In real-life situations, fixed numbers do not come about naturally. In uncertain environments, Zimmermann [19] elevates a TP to a new model, which he labels as a fuzzy transportation problem (FTP). One FTP was formulated on the basis of the integer–value problem of Chanas and Kuchta [3]. Bellman and Zadeh [18] also aimed to solve FTPs with their technique. Pandian and Natarajan [12] aimed to find the optimal solution to the TCs, demand, and supply, which first requires using trapezoidal fuzzy numbers (TFNs). The optimal solution to any problem depends on the design function.

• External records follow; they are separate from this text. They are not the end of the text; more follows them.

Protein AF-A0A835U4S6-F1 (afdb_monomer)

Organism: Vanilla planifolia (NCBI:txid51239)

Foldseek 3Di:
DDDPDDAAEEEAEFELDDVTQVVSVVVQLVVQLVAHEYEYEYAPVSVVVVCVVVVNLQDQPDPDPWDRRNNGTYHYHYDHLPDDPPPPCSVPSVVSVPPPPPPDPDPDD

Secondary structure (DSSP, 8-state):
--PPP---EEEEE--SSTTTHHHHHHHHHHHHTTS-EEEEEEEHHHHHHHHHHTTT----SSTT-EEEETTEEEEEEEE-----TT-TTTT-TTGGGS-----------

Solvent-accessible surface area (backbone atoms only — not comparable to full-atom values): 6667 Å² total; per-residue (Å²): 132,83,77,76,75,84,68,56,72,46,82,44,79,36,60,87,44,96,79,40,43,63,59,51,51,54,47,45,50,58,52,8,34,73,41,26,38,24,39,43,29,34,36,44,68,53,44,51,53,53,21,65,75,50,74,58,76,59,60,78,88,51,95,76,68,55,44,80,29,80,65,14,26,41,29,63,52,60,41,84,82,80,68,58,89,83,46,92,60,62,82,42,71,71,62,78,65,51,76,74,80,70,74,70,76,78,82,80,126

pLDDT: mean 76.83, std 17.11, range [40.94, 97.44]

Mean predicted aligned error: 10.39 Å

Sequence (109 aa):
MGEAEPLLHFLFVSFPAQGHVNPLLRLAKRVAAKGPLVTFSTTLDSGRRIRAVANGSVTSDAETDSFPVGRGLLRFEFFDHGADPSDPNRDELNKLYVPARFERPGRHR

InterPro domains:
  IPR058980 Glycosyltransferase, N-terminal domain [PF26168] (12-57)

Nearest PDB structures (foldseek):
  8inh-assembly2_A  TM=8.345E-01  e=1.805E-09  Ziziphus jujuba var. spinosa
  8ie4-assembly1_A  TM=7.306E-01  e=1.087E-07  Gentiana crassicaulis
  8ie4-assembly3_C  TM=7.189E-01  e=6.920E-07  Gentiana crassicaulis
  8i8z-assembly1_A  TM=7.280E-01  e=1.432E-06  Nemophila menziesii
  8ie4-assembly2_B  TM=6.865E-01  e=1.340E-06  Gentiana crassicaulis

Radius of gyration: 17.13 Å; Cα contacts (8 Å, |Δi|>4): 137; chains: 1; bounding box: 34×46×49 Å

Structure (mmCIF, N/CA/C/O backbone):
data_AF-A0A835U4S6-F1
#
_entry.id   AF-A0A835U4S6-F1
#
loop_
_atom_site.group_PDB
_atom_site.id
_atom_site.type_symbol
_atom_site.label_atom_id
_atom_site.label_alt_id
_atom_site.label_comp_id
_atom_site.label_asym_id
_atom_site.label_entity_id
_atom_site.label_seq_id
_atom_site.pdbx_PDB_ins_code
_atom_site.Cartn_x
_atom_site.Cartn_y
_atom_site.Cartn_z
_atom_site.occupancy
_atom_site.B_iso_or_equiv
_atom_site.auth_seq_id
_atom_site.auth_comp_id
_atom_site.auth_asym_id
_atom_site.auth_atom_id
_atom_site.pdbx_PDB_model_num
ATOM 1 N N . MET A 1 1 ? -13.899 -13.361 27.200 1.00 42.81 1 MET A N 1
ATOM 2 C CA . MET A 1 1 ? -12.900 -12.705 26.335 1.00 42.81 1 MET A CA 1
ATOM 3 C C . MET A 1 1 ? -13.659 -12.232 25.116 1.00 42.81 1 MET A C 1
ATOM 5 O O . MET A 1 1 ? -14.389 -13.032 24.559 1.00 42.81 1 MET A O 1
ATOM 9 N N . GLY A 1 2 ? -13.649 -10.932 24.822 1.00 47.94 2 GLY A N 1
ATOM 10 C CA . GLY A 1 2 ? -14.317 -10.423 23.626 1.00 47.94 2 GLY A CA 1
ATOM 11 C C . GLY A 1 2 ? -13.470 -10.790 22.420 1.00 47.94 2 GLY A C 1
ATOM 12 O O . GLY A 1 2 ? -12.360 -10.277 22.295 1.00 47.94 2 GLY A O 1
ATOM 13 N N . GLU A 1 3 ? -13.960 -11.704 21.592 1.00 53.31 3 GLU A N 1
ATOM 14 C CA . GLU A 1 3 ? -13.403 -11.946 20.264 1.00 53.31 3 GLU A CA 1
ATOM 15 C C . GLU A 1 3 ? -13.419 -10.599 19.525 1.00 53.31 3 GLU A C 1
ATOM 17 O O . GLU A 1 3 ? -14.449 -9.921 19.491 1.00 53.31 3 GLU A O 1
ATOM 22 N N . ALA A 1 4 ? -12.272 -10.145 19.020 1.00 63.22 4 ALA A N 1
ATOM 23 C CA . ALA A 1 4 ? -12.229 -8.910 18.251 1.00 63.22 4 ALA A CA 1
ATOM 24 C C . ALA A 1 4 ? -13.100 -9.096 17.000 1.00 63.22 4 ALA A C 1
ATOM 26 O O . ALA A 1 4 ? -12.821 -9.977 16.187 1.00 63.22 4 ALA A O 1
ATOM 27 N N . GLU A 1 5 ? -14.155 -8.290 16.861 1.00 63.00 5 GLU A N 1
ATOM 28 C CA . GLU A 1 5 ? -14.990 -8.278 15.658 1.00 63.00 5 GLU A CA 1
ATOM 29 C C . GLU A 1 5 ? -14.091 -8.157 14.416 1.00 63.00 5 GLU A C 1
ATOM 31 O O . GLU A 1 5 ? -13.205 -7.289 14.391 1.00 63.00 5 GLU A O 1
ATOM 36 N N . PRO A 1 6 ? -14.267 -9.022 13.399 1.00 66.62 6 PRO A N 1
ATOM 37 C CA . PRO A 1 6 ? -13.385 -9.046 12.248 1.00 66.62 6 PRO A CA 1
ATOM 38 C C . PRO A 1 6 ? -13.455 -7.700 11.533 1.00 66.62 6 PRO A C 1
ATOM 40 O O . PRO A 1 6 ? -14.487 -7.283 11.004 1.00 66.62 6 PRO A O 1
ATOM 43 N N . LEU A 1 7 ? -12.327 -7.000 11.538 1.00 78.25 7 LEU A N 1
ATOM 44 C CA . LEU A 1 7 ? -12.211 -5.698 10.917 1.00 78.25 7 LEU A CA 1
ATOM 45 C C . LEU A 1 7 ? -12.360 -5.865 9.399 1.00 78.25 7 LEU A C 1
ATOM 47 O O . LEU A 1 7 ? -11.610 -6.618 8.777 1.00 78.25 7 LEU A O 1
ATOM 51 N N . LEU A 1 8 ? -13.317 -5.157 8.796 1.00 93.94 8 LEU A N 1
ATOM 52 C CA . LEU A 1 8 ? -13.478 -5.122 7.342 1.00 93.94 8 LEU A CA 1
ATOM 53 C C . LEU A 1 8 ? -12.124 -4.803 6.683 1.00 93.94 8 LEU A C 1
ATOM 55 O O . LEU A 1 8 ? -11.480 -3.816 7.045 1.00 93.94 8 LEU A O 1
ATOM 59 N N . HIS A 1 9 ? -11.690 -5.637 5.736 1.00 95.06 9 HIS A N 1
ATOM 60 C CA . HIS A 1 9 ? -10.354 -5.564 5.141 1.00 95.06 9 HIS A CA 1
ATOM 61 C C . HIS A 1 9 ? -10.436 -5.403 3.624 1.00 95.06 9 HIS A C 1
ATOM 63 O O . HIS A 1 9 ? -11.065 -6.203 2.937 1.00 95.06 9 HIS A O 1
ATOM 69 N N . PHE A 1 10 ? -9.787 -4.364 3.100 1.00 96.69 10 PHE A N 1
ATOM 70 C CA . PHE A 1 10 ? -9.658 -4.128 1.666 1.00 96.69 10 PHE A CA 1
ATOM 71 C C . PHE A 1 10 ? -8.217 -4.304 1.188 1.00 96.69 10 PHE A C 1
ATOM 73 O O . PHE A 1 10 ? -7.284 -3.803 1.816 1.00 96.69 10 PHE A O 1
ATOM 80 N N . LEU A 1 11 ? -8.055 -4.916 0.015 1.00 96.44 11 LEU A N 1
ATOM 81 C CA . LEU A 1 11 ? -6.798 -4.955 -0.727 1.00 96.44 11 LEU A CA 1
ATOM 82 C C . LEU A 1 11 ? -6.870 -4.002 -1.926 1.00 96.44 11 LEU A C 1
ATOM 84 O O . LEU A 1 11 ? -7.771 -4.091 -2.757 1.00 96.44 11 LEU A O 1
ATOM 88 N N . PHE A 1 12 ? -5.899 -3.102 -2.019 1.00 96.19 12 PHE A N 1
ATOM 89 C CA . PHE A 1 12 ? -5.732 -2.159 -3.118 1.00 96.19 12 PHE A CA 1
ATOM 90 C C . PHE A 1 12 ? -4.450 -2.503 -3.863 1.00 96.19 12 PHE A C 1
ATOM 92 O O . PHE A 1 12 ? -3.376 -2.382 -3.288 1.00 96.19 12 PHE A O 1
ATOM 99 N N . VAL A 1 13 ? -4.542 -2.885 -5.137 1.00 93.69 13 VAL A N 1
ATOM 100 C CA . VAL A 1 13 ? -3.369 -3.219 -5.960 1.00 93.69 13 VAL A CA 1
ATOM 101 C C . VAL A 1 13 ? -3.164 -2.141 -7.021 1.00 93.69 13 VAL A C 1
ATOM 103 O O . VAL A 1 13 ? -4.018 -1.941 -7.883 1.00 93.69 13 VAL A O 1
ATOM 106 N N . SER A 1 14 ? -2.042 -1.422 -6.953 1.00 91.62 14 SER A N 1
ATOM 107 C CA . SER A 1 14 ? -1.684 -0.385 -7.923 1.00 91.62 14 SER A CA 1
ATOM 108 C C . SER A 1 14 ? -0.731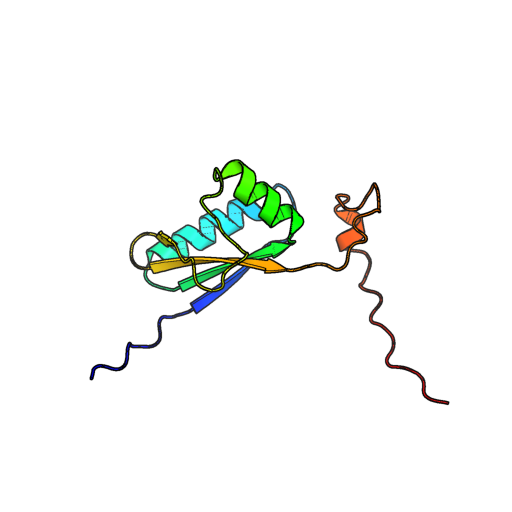 -0.907 -8.982 1.00 91.62 14 SER A C 1
ATOM 110 O O . SER A 1 14 ? 0.342 -1.432 -8.672 1.00 91.62 14 SER A O 1
ATOM 112 N N . PHE A 1 15 ? -1.052 -0.589 -10.233 1.00 87.38 15 PHE A N 1
ATOM 113 C CA . PHE A 1 15 ? -0.090 -0.609 -11.327 1.00 87.38 15 PHE A CA 1
ATOM 114 C C . PHE A 1 15 ? 1.070 0.375 -11.041 1.00 87.38 15 PHE A C 1
ATOM 116 O O . PHE A 1 15 ? 0.801 1.482 -10.547 1.00 87.38 15 PHE A O 1
ATOM 123 N N . PRO A 1 16 ? 2.340 0.009 -11.310 1.00 81.88 16 PRO A N 1
ATOM 124 C CA . PRO A 1 16 ? 3.526 0.786 -10.932 1.00 81.88 16 PRO A CA 1
ATOM 125 C C . PRO A 1 16 ? 3.814 1.953 -11.898 1.00 81.88 16 PRO A C 1
ATOM 127 O O . PRO A 1 16 ? 4.923 2.119 -12.393 1.00 81.88 16 PRO A O 1
ATOM 130 N N . ALA A 1 17 ? 2.804 2.782 -12.173 1.00 80.00 17 ALA A N 1
ATOM 131 C CA . ALA A 1 17 ? 2.912 3.952 -13.044 1.00 80.00 17 ALA A CA 1
ATOM 132 C C . ALA A 1 17 ? 2.696 5.266 -12.285 1.00 80.00 17 ALA A C 1
ATOM 134 O O . ALA A 1 17 ? 1.826 5.374 -11.405 1.00 80.00 17 ALA A O 1
ATOM 135 N N . GLN A 1 18 ? 3.428 6.308 -12.697 1.00 67.12 18 GLN A N 1
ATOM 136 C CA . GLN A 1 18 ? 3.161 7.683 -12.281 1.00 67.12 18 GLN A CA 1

In the literature, a few initial basic feasible solutions are available, including the northwest corner method (NWCM) [10], the least cost method (LCM) [10], Vogel’s approximation method (VAM) [13], Goyal’s version of VAM (GVAM) [8], and the initial basic feasible solution (IBFS) proposed to the TP [1, 4, 5]. Also, many researchers have modified VAM to obtain an IBFS to the TP. In general, TPs are solved in fixed environments, but fixed environments do not appear in nature.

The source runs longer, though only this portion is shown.